(Collected data)
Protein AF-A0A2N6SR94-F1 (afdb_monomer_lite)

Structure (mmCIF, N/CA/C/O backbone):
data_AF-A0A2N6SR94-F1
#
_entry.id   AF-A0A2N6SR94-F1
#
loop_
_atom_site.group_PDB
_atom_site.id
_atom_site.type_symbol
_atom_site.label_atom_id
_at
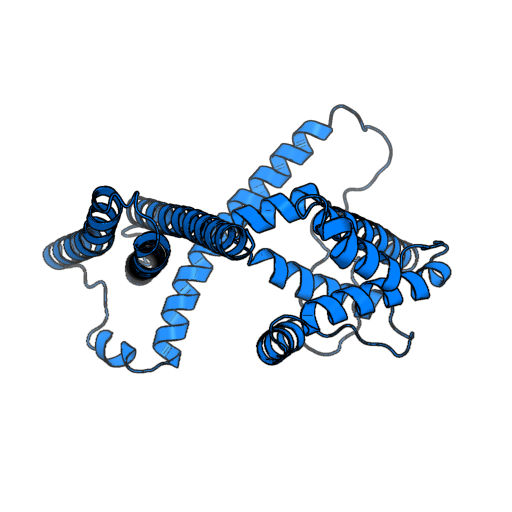om_site.label_alt_id
_atom_site.label_comp_id
_atom_site.label_asym_id
_atom_site.label_entity_id
_atom_site.label_seq_id
_atom_site.pdbx_PDB_ins_code
_atom_site.Cartn_x
_atom_site.Cartn_y
_atom_site.Cartn_z
_atom_site.occupancy
_atom_site.B_iso_or_equiv
_atom_site.auth_seq_id
_atom_site.auth_comp_id
_atom_site.auth_asym_id
_atom_site.auth_atom_id
_atom_site.pdbx_PDB_model_num
ATOM 1 N N . MET A 1 1 ? -10.901 15.312 -24.486 1.00 61.62 1 MET A N 1
ATOM 2 C CA . MET A 1 1 ? -10.466 13.908 -24.293 1.00 61.62 1 MET A CA 1
ATOM 3 C C . MET A 1 1 ? -9.545 13.750 -23.078 1.00 61.62 1 MET A C 1
ATOM 5 O O . MET A 1 1 ? -9.884 12.975 -22.196 1.00 61.62 1 MET A O 1
ATOM 9 N N . LEU A 1 2 ? -8.461 14.531 -22.956 1.00 68.25 2 LEU A N 1
ATOM 10 C CA . LEU A 1 2 ? -7.533 14.469 -21.809 1.00 68.25 2 LEU A CA 1
ATOM 11 C C . LEU A 1 2 ? -8.205 14.723 -20.442 1.00 68.25 2 LEU A C 1
ATOM 13 O O . LEU A 1 2 ? -8.007 13.949 -19.514 1.00 68.25 2 LEU A O 1
ATOM 17 N N . GLY A 1 3 ? -9.076 15.734 -20.333 1.00 70.94 3 GLY A N 1
ATOM 18 C CA . GLY A 1 3 ? -9.816 16.008 -19.090 1.00 70.94 3 GLY A CA 1
ATOM 19 C C . GLY A 1 3 ? -10.751 14.871 -18.650 1.00 70.94 3 GLY A C 1
ATOM 20 O O . GLY A 1 3 ? -10.904 14.626 -17.458 1.00 70.94 3 GLY A O 1
ATOM 21 N N . TYR A 1 4 ? -11.312 14.117 -19.603 1.00 75.44 4 TYR A N 1
ATOM 22 C CA . TYR A 1 4 ? -12.150 12.951 -19.307 1.00 75.44 4 TYR A CA 1
ATOM 23 C C . TYR A 1 4 ? -11.315 11.774 -18.783 1.00 75.44 4 TYR A C 1
ATOM 25 O O . TYR A 1 4 ? -11.713 11.117 -17.826 1.00 75.44 4 TYR A O 1
ATOM 33 N N . LEU A 1 5 ? -10.127 11.544 -19.354 1.00 73.62 5 LEU A N 1
ATOM 34 C CA . LEU A 1 5 ? -9.196 10.517 -18.873 1.00 73.62 5 LEU A CA 1
ATOM 35 C C . LEU A 1 5 ? -8.680 10.832 -17.464 1.00 73.62 5 LEU A C 1
ATOM 37 O O . LEU A 1 5 ? -8.659 9.947 -16.613 1.00 73.62 5 LEU A O 1
ATOM 41 N N . ILE A 1 6 ? -8.336 12.095 -17.200 1.00 74.62 6 ILE A N 1
ATOM 42 C CA . ILE A 1 6 ? -7.905 12.558 -15.875 1.00 74.62 6 ILE A CA 1
ATOM 43 C C . ILE A 1 6 ? -9.038 12.386 -14.852 1.00 74.62 6 ILE A C 1
ATOM 45 O O . ILE A 1 6 ? -8.828 11.794 -13.796 1.00 74.62 6 ILE A O 1
ATOM 49 N N . SER A 1 7 ? -10.255 12.832 -15.179 1.00 73.00 7 SER A N 1
ATOM 50 C CA . SER A 1 7 ? -11.427 12.653 -14.310 1.00 73.00 7 SER A CA 1
ATOM 51 C C . SER A 1 7 ? -11.727 11.170 -14.048 1.00 73.00 7 SER A C 1
ATOM 53 O O . SER A 1 7 ? -11.977 10.778 -12.909 1.00 73.00 7 SER A O 1
ATOM 55 N N . SER A 1 8 ? -11.637 10.317 -15.072 1.00 76.88 8 SER A N 1
ATOM 56 C CA . SER A 1 8 ? -11.827 8.867 -14.936 1.00 76.88 8 SER A CA 1
ATOM 57 C C . SER A 1 8 ? -10.782 8.231 -14.011 1.00 76.88 8 SER A C 1
ATOM 59 O O . SER A 1 8 ? -11.131 7.459 -13.119 1.00 76.88 8 SER A O 1
ATOM 61 N N . PHE A 1 9 ? -9.510 8.620 -14.137 1.00 79.75 9 PHE A N 1
ATOM 62 C CA . PHE A 1 9 ? -8.435 8.152 -13.260 1.00 79.75 9 PHE A CA 1
ATOM 63 C C . PHE A 1 9 ? -8.671 8.525 -11.788 1.00 79.75 9 PHE A C 1
ATOM 65 O O . PHE A 1 9 ? -8.606 7.656 -10.916 1.00 79.75 9 PHE A O 1
ATOM 72 N N . PHE A 1 10 ? -9.023 9.784 -11.504 1.00 79.25 10 PHE A N 1
ATOM 73 C CA . PHE A 1 10 ? -9.354 10.216 -10.141 1.00 79.25 10 PHE A CA 1
ATOM 74 C C . PHE A 1 10 ? -10.588 9.500 -9.583 1.00 79.25 10 PHE A C 1
ATOM 76 O O . PHE A 1 10 ? -10.596 9.132 -8.411 1.00 79.25 10 PHE A O 1
ATOM 83 N N . ASN A 1 11 ? -11.597 9.228 -10.415 1.00 77.50 11 ASN A N 1
ATOM 84 C CA . ASN A 1 11 ? -12.767 8.446 -10.014 1.00 77.50 11 ASN A CA 1
ATOM 85 C C . ASN A 1 11 ? -12.413 6.993 -9.658 1.00 77.50 11 ASN A C 1
ATOM 87 O O . ASN A 1 11 ? -12.958 6.455 -8.691 1.00 77.50 11 ASN A O 1
ATOM 91 N N . ILE A 1 12 ? -11.497 6.359 -10.398 1.00 80.06 12 ILE A N 1
ATOM 92 C CA . ILE A 1 12 ? -11.011 5.003 -10.091 1.00 80.06 12 ILE A CA 1
ATOM 93 C C . ILE A 1 12 ? -10.257 5.002 -8.760 1.00 80.06 12 ILE A C 1
ATOM 95 O O . ILE A 1 12 ? -10.533 4.155 -7.911 1.00 80.06 12 ILE A O 1
ATOM 99 N N . ILE A 1 13 ? -9.359 5.968 -8.541 1.00 80.19 13 ILE A N 1
ATOM 100 C CA . ILE A 1 13 ? -8.624 6.096 -7.274 1.00 80.19 13 ILE A CA 1
ATOM 101 C C . ILE A 1 13 ? -9.584 6.322 -6.106 1.00 80.19 13 ILE A C 1
ATOM 103 O O . ILE A 1 13 ? -9.482 5.629 -5.096 1.00 80.19 13 ILE A O 1
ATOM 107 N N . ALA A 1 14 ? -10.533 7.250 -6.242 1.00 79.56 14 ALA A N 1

→ **Try it**: Would you copy, unchanged, the stretch of the records above that begins at the line containing "ATOM 62 C CA" and ends at the line containing "ATOM 74 C C", and only that?

→ **Exercise response**:
ATOM 62 C CA . PHE A 1 9 ? -8.435 8.152 -13.260 1.00 79.75 9 PHE A CA 1
ATOM 63 C C . PHE A 1 9 ? -8.671 8.525 -11.788 1.00 79.75 9 PHE A C 1
ATOM 65 O O . PHE A 1 9 ? -8.606 7.656 -10.916 1.00 79.75 9 PHE A O 1
ATOM 72 N N . PHE A 1 10 ? -9.023 9.784 -11.504 1.00 79.25 10 PHE A N 1
ATOM 73 C CA . PHE A 1 10 ? -9.354 10.216 -10.141 1.00 79.25 10 PHE A CA 1
ATOM 74 C C . PHE A 1 10 ? -10.588 9.500 -9.583 1.00 79.25 10 PHE A C 1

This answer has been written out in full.